Hunting for extra dimensions in the shadow of M87*

Abstract: The Event Horizon Telescope has recently provided the first image of the dark shadow around the supermassive black hole M87*. The observation of a highly circular shadow provides strong limits on deviations of M87*'s quadrupole moment from the Kerr value. We show that the absence of such a deviation can be used to constrain the physics of extra dimensions of spacetime. Focusing on the Randall-Sundrum AdS$_5$ brane-world scenario, we show that the observation of M87*'s dark shadow sets the limit $\ell \lesssim 170\,{\rm AU}$, where $\ell$ is the AdS$_5$ curvature radius. This limit is among the first quantitative constraints on exotic physics obtained from the extraordinary first ever image of the dark shadow of a black hole.

Constraining Extra Dimensions with M87*'s Shadow

In the paper entitled "Hunting for extra dimensions in the shadow of M87*," the authors investigate the possibility of constraining the physics of extra dimensions, specifically within the context of the Randall-Sundrum (RS) AdS$_5$ brane-world model, using observational data from the Event Horizon Telescope (EHT). The EHT's recent achievement in imaging the shadow of the supermassive black hole M87* provides an unprecedented opportunity to explore fundamental aspects of gravitational theories beyond General Relativity (GR).

Overview of Research Context

The RS model posits the existence of a non-compact fifth dimension within a five-dimensional Anti-de Sitter space (AdS$_5$). This framework suggests that gravitational effects can deviate from the predictions of four-dimensional GR due to the influence of extra dimensions. These deviations could manifest in observable quantities such as the quadrupole moment of black holes (BHs), which, according to the no-hair theorem, should only depend on mass, charge, and angular momentum in traditional GR scenarios.

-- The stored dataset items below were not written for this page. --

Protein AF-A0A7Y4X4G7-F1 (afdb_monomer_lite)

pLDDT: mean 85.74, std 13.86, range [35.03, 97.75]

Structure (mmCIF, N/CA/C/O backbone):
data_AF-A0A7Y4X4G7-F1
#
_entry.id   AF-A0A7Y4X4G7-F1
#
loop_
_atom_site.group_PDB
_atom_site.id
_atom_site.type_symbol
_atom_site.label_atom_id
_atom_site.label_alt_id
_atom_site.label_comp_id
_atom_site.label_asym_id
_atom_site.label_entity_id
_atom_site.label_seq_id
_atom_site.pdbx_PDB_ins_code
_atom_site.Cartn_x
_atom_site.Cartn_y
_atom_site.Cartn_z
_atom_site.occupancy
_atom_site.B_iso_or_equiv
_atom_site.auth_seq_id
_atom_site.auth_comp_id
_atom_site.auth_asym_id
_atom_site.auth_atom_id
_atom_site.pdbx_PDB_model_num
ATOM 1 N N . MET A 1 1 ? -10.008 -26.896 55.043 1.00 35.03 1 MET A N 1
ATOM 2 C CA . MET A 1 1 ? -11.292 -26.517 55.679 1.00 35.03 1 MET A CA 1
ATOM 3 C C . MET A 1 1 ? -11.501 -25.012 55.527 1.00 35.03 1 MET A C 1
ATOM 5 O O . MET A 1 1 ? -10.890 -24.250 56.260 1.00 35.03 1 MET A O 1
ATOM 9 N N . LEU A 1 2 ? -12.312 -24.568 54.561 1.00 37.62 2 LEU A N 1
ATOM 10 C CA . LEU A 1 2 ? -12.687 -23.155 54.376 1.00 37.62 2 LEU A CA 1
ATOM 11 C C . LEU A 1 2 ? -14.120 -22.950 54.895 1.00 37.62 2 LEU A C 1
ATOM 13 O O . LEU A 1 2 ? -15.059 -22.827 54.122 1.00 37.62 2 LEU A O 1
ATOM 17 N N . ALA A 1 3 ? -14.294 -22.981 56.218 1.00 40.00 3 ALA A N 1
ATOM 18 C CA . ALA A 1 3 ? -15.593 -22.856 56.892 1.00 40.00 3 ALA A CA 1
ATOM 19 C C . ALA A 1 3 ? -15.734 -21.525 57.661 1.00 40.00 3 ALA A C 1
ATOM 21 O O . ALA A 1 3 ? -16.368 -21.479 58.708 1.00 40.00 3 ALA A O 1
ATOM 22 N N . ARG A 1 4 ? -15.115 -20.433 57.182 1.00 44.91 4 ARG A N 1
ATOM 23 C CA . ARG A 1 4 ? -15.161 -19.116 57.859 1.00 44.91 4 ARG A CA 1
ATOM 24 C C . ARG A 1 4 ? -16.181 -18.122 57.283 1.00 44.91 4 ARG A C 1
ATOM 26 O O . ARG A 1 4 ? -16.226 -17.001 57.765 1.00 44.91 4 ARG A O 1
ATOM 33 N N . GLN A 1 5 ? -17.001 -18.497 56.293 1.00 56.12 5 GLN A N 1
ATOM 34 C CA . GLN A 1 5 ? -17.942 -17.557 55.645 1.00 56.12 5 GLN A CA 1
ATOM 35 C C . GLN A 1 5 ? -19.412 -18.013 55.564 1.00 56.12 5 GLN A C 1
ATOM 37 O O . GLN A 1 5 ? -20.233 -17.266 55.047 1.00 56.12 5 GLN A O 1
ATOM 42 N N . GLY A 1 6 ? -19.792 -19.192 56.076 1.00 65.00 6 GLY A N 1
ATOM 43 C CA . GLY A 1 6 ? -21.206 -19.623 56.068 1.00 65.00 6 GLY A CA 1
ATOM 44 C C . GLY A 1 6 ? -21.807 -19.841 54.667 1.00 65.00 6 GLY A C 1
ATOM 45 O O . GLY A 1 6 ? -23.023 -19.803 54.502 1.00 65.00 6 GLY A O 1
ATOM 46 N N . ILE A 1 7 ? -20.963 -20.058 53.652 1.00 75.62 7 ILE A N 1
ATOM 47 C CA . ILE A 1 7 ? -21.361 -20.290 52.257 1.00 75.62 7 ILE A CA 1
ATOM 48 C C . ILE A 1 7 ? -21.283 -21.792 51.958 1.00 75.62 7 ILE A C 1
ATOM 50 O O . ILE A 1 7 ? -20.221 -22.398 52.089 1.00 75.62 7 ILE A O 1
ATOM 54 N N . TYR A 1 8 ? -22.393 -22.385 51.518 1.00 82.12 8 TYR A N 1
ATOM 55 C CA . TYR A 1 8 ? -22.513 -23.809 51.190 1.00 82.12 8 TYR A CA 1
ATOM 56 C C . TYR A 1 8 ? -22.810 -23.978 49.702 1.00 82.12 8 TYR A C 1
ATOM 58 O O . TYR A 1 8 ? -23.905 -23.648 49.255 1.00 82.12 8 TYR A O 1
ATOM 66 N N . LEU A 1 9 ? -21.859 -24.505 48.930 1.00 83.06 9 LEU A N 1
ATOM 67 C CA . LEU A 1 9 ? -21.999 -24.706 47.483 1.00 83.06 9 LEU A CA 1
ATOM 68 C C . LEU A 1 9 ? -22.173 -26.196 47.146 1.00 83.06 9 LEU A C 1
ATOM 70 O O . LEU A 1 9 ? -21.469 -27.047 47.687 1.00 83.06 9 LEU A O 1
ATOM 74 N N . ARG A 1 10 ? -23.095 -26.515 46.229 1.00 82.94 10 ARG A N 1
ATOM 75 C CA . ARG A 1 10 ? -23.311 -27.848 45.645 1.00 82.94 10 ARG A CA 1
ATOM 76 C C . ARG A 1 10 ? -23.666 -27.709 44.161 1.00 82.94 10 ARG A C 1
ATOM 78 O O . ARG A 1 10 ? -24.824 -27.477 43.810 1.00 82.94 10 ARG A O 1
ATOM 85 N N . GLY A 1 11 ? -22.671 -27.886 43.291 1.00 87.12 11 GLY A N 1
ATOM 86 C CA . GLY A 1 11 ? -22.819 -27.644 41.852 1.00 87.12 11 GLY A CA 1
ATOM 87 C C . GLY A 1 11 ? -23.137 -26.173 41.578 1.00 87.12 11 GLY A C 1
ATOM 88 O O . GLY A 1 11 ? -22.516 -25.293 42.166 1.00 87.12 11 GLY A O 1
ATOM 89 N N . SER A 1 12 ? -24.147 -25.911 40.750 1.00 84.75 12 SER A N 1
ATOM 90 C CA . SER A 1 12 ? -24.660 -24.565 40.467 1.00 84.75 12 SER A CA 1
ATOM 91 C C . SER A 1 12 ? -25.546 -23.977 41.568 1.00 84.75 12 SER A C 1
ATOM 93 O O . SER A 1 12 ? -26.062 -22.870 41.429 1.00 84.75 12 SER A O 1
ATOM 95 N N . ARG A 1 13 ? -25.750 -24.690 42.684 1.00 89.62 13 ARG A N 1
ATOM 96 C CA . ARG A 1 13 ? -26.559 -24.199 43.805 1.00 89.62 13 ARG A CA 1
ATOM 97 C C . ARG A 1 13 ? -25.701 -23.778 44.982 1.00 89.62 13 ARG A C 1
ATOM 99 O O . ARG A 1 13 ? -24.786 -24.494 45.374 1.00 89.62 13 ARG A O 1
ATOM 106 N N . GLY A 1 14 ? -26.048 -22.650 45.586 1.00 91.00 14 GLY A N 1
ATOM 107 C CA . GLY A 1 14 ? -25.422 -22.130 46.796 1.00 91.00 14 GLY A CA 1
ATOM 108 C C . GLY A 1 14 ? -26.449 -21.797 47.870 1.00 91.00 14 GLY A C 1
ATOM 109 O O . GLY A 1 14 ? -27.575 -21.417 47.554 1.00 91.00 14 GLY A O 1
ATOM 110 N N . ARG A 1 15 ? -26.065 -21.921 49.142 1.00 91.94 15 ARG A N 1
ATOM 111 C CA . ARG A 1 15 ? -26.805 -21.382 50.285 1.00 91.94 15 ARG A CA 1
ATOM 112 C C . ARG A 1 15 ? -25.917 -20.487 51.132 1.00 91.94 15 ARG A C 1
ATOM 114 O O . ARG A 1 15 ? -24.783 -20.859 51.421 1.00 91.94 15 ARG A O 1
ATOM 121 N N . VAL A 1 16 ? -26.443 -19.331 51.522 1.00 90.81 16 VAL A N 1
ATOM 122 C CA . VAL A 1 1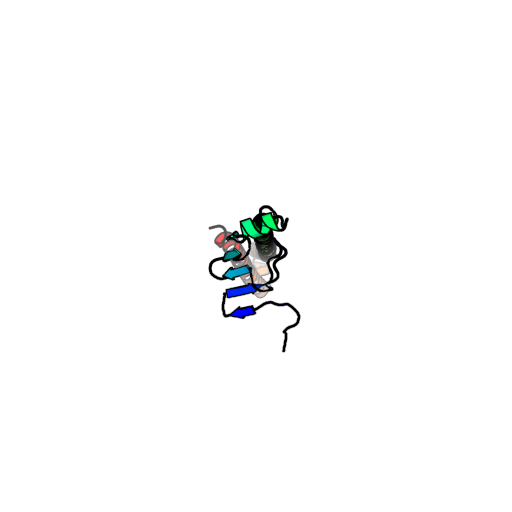6 ? -25.729 -18.297 52.284 1.00 90.81 16 VAL A CA 1
ATOM 123 C C . VAL A 1 16 ? -26.663 -17.614 53.283 1.00 90.81 16 VAL A C 1
ATOM 125 O O . VAL A 1 16 ? -27.889 -17.766 53.212 1.00 90.81 16 VAL A O 1
ATOM 128 N N . LYS A 1 17 ? -26.098 -16.824 54.200 1.00 91.06 17 LYS A N 1
ATOM 129 C CA . LYS A 1 17 ? -26.880 -15.930 55.055 1.00 91.06 17 LYS A CA 1
ATOM 130 C C . LYS A 1 17 ? -27.560 -14.868 54.192 1.00 91.06 17 LYS A C 1
ATOM 132 O O . LYS A 1 17 ? -26.939 -14.264 53.321 1.00 91.06 17 LYS A O 1
ATOM 137 N N . CYS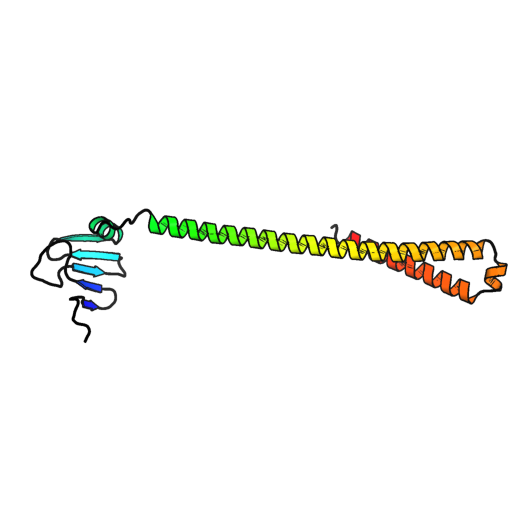 A 1 18 ? -28.851 -14.657 54.418 1.00 91.62 18 CYS A N 1
ATOM 138 C CA . CYS A 1 18 ? -29.596 -13.631 53.706 1.00 91.62 18 CYS A CA 1
ATOM 139 C C . CYS A 1 18 ? -29.194 -12.228 54.200 1.00 91.62 18 CYS A C 1
ATOM 141 O O . CYS A 1 18 ? -29.270 -11.990 55.402 1.00 91.62 18 CYS A O 1
ATOM 143 N N . PRO A 1 19 ? -28.831 -11.287 53.308 1.00 89.44 19 PRO A N 1
ATOM 144 C CA . PRO A 1 19 ? -28.528 -9.906 53.692 1.00 89.44 19 PRO A CA 1
ATOM 145 C C . PRO A 1 19 ? -29.790 -9.058 53.936 1.00 89.44 19 PRO A C 1
ATOM 147 O O . PRO A 1 19 ? -29.691 -7.932 54.405 1.00 89.44 19 PRO A O 1
ATOM 150 N N . PHE A 1 20 ? -30.976 -9.581 53.608 1.00 90.75 20 PHE A N 1
ATOM 151 C CA . PHE A 1 20 ? -32.243 -8.839 53.629 1.00 90.75 20 PHE A CA 1
ATOM 152 C C . PHE A 1 20 ? -33.074 -9.057 54.903 1.00 90.75 20 PHE A C 1
ATOM 154 O O . PHE A 1 20 ? -34.172 -8.520 55.013 1.00 90.75 20 PHE A O 1
ATOM 161 N N . HIS A 1 21 ? -32.605 -9.882 55.842 1.00 89.44 21 HIS A N 1
ATOM 162 C CA . HIS A 1 21 ? -33.209 -10.020 57.169 1.00 89.44 21 HIS A CA 1
ATOM 163 C C . HIS A 1 21 ? -32.178 -10.525 58.177 1.00 89.44 21 HIS A C 1
ATOM 165 O O . HIS A 1 21 ? -31.267 -11.271 57.815 1.00 89.44 21 HIS A O 1
ATOM 171 N N . ASP A 1 22 ? -32.371 -10.190 59.450 1.00 82.38 22 ASP A N 1
ATOM 172 C CA . ASP A 1 22 ? -31.545 -10.725 60.529 1.00 82.38 22 ASP A CA 1
ATOM 173 C C . ASP A 1 22 ? -32.162 -12.012 61.094 1.00 82.38 22 ASP A C 1
ATOM 175 O O . ASP A 1 22 ? -32.917 -12.024 62.066 1.00 82.38 22 ASP A O 1
ATOM 179 N N . GLY A 1 23 ? -31.913 -13.116 60.392 1.00 78.81 23 GLY A N 1
ATOM 180 C CA . GLY A 1 23 ? -32.332 -14.450 60.807 1.00 78.81 23 GLY A CA 1
ATOM 181 C C . GLY A 1 23 ? -31.241 -15.166 61.597 1.00 78.81 23 GLY A C 1
ATOM 182 O O . GLY A 1 23 ? -30.062 -15.084 61.261 1.00 78.81 23 GLY A O 1
ATOM 183 N N . LYS A 1 24 ? -31.642 -15.983 62.582 1.00 77.44 24 LYS A N 1
ATOM 184 C CA . LYS A 1 24 ? -30.723 -16.864 63.335 1.00 77.44 24 LYS A CA 1
ATOM 185 C C . LYS A 1 24 ? -30.059 -17.952 62.471 1.00 77.44 24 LYS A C 1
ATOM 187 O O . LYS A 1 24 ? -29.155 -18.629 62.938 1.00 77.44 24 LYS A O 1
ATOM 192 N N . THR A 1 25 ? -30.546 -18.174 61.247 1.00 78.94 25 THR A N 1
ATOM 193 C CA . THR A 1 25 ? -30.060 -19.229 60.344 1.00 78.94 25 THR A CA 1
ATOM 194 C C . THR A 1 25 ? -29.101 -18.656 59.302 1.00 78.94 25 THR A C 1
ATOM 196 O O . THR A 1 25 ? -29.510 -17.867 58.449 1.00 78.94 25 THR A O 1
ATOM 199 N N . ASP A 1 26 ? -27.858 -19.142 59.293 1.00 78.94 26 ASP A N 1
ATOM 200 C CA . ASP A 1 26 ? -26.792 -18.685 58.382 1.00 78.94 26 ASP A CA 1
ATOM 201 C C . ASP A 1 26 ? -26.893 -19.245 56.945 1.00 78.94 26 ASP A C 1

The observation of M87* by the EHT revealed a dark shadow, characterized by its circular shape, which aligns with the predictions for a Kerr BH. Deviations from circularity suggest modifications in the BH's quadrupole moment potentially indicative of new physics, such as extra dimensions.

Numerical Results and Implications

The paper leverages the high degree of circularity in the observed shadow of M87* to place constraints on the AdS$_5$ curvature radius (denoted $\ell$) in the RS model. The authors derive the modified Newtonian potential in the presence of a fifth dimension and show that the deviation in the quadrupole moment, due to this extra dimensional influence, is $\Delta Q \approx \frac{2M\ell^2}{3}$. Using the EHT's constraint that the relative deviation $\epsilon$ in the quadrupole moment must satisfy $\epsilon \lesssim 4$, they deduce the upper limit $\ell \lesssim 170\,{\rm AU}$.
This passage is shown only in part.